--- Records from a data collection ---
===============

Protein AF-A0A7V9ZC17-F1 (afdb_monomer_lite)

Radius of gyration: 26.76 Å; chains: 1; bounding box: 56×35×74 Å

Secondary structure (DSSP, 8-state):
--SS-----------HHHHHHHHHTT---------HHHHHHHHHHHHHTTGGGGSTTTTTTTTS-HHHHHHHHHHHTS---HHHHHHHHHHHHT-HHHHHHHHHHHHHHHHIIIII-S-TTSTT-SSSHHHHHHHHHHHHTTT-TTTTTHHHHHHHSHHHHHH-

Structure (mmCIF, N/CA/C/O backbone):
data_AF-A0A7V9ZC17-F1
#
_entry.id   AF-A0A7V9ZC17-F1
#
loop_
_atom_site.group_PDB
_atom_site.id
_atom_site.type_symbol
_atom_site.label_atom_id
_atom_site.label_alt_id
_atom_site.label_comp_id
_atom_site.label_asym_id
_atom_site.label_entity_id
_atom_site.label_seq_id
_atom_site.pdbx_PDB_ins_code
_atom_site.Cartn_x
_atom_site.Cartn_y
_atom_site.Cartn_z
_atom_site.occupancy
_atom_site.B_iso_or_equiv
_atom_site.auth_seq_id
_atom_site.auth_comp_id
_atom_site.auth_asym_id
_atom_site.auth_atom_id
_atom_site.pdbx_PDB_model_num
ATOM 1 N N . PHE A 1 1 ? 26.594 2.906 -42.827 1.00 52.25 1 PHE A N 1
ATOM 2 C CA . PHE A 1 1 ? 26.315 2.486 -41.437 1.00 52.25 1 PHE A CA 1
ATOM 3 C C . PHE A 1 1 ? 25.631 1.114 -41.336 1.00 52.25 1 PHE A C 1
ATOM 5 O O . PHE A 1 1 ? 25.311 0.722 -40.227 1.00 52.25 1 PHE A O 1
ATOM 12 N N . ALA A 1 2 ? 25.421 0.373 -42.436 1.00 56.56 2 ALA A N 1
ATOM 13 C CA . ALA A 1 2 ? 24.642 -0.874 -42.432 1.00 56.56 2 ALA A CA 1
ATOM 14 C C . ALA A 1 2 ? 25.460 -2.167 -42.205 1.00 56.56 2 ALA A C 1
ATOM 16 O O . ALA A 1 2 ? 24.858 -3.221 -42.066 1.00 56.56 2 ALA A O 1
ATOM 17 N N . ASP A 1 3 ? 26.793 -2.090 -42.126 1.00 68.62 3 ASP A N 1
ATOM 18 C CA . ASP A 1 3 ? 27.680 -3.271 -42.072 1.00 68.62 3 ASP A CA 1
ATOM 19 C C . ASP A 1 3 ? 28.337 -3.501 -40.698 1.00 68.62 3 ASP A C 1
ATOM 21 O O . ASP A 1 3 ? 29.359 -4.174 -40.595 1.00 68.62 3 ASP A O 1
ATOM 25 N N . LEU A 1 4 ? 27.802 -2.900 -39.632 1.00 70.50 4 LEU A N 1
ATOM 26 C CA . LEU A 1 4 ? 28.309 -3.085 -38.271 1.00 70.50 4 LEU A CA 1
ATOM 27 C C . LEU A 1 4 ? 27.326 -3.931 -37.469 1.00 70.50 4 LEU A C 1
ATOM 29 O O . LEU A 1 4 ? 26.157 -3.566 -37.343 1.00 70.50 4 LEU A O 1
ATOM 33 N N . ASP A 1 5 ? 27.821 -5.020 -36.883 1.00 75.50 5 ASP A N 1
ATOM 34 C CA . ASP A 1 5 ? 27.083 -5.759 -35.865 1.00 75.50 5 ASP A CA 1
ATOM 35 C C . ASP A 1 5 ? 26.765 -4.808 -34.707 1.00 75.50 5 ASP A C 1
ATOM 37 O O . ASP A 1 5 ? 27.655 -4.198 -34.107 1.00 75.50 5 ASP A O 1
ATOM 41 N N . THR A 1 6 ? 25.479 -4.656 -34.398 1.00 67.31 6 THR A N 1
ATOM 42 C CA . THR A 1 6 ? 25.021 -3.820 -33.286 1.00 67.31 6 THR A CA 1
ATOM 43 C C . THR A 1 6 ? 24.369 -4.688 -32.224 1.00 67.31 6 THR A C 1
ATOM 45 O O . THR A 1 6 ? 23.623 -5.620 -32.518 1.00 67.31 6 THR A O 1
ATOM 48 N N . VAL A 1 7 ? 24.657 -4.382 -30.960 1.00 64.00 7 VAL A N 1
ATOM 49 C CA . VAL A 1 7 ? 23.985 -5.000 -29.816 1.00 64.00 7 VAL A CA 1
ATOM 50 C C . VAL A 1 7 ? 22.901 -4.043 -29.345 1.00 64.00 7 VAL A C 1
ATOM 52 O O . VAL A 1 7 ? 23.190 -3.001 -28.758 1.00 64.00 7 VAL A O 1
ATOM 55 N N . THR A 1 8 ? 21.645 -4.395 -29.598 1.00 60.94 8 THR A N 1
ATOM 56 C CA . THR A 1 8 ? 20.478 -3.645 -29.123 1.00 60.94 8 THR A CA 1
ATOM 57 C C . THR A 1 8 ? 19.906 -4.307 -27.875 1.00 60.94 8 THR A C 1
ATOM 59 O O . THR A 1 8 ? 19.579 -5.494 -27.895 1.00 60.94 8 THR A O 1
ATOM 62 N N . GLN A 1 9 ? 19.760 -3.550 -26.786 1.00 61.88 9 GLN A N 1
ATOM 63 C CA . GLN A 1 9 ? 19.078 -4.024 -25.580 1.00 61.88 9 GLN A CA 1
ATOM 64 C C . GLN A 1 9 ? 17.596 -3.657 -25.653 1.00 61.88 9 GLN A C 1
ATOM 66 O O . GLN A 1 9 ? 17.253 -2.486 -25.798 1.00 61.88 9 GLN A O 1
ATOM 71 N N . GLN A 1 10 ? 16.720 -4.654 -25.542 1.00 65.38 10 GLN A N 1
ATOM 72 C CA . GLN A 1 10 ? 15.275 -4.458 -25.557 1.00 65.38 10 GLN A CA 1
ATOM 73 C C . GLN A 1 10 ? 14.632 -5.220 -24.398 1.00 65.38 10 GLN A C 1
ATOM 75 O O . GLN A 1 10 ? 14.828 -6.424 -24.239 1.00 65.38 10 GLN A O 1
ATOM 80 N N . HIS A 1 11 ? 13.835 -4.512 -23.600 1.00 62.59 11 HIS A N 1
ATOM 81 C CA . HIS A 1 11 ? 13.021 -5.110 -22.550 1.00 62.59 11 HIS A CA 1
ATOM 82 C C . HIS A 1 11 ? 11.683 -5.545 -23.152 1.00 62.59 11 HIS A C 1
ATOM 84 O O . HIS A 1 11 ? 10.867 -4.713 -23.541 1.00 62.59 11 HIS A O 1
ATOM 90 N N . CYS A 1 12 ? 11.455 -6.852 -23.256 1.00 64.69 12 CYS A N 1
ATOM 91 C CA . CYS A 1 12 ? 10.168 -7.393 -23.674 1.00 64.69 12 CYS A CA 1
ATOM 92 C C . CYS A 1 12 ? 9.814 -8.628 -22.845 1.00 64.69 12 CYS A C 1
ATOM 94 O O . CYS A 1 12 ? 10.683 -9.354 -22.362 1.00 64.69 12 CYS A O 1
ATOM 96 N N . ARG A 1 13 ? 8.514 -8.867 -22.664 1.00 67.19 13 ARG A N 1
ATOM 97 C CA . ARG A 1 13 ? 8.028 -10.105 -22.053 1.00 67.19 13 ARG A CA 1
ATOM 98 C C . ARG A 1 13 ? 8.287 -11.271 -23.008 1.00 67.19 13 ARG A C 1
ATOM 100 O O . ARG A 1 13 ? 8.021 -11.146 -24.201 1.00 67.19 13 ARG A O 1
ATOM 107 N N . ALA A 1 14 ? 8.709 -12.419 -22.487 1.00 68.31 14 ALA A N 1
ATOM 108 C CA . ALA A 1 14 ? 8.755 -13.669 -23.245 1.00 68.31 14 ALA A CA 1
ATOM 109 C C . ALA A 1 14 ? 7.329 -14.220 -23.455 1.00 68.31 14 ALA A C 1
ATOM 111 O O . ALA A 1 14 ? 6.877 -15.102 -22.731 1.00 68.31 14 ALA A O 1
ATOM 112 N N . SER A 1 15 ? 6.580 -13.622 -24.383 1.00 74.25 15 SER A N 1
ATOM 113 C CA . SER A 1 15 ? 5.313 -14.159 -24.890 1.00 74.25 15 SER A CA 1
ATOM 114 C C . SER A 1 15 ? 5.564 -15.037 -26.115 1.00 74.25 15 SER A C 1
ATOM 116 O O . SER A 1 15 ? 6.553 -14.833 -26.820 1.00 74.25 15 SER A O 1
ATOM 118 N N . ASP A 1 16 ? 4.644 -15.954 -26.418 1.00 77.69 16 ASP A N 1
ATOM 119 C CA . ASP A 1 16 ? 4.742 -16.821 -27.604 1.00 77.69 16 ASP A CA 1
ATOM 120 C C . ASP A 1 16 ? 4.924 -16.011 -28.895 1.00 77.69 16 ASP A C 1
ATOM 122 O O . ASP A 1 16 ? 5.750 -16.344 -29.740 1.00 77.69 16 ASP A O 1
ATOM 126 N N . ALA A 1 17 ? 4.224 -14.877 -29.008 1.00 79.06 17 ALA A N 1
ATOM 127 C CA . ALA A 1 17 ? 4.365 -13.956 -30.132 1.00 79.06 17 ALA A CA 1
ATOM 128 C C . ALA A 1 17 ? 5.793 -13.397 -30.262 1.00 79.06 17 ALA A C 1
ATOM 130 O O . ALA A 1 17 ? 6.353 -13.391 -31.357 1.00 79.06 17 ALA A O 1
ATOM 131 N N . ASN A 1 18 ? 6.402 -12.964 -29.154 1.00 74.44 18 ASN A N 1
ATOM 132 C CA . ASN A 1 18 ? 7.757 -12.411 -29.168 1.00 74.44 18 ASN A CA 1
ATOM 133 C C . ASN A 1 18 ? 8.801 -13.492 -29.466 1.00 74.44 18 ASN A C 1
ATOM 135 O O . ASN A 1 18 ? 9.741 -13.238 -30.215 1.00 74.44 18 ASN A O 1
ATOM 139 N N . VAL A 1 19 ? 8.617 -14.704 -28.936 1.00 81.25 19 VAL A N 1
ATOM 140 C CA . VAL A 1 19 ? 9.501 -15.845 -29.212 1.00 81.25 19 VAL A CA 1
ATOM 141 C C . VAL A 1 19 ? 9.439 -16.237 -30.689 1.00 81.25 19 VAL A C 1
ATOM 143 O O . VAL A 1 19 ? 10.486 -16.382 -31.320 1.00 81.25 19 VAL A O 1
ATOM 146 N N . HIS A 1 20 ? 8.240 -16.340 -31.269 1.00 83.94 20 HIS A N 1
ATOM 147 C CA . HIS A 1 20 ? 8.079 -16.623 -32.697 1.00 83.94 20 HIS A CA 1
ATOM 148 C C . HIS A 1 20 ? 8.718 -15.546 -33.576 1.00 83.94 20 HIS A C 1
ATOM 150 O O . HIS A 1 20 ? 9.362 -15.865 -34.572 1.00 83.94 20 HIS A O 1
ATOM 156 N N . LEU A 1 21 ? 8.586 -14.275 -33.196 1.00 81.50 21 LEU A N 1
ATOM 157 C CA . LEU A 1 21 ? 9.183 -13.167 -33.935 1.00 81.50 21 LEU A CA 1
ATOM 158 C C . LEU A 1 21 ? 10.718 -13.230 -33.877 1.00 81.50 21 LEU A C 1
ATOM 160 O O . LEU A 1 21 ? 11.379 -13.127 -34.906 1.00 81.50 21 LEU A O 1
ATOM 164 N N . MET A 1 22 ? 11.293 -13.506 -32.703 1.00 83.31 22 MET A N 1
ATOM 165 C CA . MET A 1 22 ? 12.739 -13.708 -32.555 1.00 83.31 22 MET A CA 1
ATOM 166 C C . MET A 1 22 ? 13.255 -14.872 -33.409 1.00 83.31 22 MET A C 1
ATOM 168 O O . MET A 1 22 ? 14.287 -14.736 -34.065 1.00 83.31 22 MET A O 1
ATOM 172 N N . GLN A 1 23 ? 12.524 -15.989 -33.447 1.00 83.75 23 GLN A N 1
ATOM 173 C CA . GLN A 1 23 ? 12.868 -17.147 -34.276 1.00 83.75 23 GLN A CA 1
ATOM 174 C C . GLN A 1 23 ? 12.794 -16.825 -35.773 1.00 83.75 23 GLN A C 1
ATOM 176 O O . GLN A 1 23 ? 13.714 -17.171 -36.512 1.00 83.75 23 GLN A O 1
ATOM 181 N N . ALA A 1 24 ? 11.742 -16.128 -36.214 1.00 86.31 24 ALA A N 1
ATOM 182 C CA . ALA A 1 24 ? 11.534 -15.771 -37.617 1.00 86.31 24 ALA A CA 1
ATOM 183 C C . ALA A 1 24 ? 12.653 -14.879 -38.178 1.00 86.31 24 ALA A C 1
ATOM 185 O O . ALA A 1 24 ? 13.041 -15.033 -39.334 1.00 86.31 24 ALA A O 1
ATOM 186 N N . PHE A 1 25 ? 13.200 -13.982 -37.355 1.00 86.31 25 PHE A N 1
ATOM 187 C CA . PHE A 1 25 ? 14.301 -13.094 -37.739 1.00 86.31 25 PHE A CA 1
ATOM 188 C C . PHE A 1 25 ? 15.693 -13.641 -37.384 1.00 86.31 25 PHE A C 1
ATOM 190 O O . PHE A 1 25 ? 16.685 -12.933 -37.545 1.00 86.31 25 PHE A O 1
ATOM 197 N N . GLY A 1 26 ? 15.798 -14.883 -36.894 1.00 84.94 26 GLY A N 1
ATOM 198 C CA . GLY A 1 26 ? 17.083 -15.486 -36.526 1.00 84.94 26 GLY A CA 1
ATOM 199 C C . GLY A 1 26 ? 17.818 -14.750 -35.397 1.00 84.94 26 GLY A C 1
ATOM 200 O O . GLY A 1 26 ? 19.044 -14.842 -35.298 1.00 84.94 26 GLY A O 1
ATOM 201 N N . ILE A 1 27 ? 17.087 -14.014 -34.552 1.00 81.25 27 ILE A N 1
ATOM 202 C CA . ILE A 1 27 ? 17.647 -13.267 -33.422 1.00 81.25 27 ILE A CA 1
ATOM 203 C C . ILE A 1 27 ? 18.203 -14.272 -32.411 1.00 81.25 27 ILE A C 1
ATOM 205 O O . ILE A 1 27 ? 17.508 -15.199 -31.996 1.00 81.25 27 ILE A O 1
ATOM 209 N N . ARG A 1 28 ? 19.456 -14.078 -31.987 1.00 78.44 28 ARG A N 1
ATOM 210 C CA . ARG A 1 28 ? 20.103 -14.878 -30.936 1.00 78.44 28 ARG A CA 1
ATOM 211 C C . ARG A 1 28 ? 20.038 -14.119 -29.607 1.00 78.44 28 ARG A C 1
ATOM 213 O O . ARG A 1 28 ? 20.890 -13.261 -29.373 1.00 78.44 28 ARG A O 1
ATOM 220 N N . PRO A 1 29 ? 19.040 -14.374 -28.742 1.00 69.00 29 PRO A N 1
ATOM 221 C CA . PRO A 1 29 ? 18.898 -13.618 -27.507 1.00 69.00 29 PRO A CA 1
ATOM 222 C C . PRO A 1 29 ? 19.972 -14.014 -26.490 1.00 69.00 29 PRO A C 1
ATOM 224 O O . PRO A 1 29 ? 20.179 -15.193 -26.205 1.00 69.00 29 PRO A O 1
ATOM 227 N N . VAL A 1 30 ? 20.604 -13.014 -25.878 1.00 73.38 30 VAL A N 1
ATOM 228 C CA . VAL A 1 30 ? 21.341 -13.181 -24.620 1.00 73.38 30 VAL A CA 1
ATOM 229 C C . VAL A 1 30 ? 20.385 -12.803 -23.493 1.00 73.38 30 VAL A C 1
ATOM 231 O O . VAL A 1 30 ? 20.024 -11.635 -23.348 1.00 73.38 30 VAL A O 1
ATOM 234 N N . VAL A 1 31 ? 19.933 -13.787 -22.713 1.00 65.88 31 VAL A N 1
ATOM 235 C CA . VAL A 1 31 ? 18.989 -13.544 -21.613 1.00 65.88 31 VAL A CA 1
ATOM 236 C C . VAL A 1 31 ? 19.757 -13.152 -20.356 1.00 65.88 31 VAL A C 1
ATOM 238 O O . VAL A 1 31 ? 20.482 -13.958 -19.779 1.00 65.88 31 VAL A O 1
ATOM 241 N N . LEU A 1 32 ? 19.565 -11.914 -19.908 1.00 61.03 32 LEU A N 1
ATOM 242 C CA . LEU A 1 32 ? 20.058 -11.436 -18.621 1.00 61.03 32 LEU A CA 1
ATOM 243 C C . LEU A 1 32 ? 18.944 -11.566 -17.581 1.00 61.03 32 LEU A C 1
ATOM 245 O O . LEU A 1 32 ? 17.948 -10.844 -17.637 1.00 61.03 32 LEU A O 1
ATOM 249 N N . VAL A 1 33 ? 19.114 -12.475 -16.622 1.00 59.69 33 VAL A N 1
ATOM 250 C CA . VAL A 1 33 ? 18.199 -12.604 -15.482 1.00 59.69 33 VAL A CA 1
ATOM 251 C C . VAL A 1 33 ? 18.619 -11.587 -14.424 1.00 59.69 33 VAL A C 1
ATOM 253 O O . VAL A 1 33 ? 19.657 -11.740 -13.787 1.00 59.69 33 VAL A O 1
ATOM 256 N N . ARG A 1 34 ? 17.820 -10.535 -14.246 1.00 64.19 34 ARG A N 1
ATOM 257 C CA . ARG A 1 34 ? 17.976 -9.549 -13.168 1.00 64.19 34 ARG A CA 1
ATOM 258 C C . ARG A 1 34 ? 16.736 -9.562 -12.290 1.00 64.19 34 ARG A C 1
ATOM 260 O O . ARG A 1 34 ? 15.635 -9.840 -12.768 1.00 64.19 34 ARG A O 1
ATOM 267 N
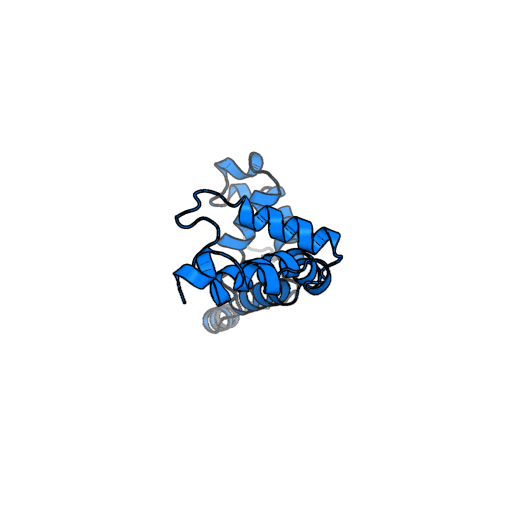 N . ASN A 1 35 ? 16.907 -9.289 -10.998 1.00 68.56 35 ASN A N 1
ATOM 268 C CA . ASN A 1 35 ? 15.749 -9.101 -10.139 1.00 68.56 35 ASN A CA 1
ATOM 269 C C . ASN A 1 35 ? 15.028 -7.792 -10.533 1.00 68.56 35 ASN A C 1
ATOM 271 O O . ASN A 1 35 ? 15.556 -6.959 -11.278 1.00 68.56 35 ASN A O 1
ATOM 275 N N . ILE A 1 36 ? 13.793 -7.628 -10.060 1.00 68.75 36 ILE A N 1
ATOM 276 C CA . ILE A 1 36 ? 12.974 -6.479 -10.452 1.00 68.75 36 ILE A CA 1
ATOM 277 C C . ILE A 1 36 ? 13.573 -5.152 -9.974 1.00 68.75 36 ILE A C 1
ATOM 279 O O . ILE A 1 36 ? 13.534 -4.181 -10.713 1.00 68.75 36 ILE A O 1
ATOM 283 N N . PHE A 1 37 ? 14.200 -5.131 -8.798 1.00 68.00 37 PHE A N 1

===============

Repeat every line exactly, starting with the first line of the entries, and stop once the line containing "ATOM 21 O O" has been given.

Protein AF-A0A7V9ZC17-F1 (afdb_monomer_lite)

Radius of gyration: 26.76 Å; chains: 1; bounding box: 56×35×74 Å

Secondary structure (DSSP, 8-state):
--SS-----------HHHHHHHHHTT---------HHHHHHHHHHHHHTTGGGGSTTTTTTTTS-HHHHHHHHHHHTS---HHHHHHHHHHHHT-HHHHHHHHHHHHHHHHIIIII-S-TTSTT-SSSHHHHHHHHHHHHTTT-TTTTTHHHHHHHSHHHHHH-

Structure (mmCIF, N/CA/C/O backbone):
data_AF-A0A7V9ZC17-F1
#
_entry.id   AF-A0A7V9ZC17-F1
#
loop_
_atom_site.group_PDB
_atom_site.id
_atom_site.type_symbol
_atom_site.label_atom_id
_atom_site.label_alt_id
_atom_site.label_comp_id
_atom_site.label_asym_id
_atom_site.label_entity_id
_atom_site.label_seq_id
_atom_site.pdbx_PDB_ins_code
_atom_site.Cartn_x
_atom_site.Cartn_y
_atom_site.Cartn_z
_atom_site.occupancy
_atom_site.B_iso_or_equiv
_atom_site.auth_seq_id
_atom_site.auth_comp_id
_atom_site.auth_asym_id
_atom_site.auth_atom_id
_atom_site.pdbx_PDB_model_num
ATOM 1 N N . PHE A 1 1 ? 26.594 2.906 -42.827 1.00 52.25 1 PHE A N 1
ATOM 2 C CA . PHE A 1 1 ? 26.315 2.486 -41.437 1.00 52.25 1 PHE A CA 1
ATOM 3 C C . PHE A 1 1 ? 25.631 1.114 -41.336 1.00 52.25 1 PHE A C 1
ATOM 5 O O . PHE A 1 1 ? 25.311 0.722 -40.227 1.00 52.25 1 PHE A O 1
ATOM 12 N N . ALA A 1 2 ? 25.421 0.373 -42.436 1.00 56.56 2 ALA A N 1
ATOM 13 C CA . ALA A 1 2 ? 24.642 -0.874 -42.432 1.00 56.56 2 ALA A CA 1
ATOM 14 C C . ALA A 1 2 ? 25.460 -2.167 -42.205 1.00 56.56 2 ALA A C 1
ATOM 16 O O . ALA A 1 2 ? 24.858 -3.221 -42.066 1.00 56.56 2 ALA A O 1
ATOM 17 N N . ASP A 1 3 ? 26.793 -2.090 -42.126 1.00 68.62 3 ASP A N 1
ATOM 18 C CA . ASP A 1 3 ? 27.680 -3.271 -42.072 1.00 68.62 3 ASP A CA 1
ATOM 19 C C . ASP A 1 3 ? 28.337 -3.501 -40.698 1.00 68.62 3 ASP A C 1
ATOM 21 O O . ASP A 1 3 ? 29.359 -4.174 -40.595 1.00 68.62 3 ASP A O 1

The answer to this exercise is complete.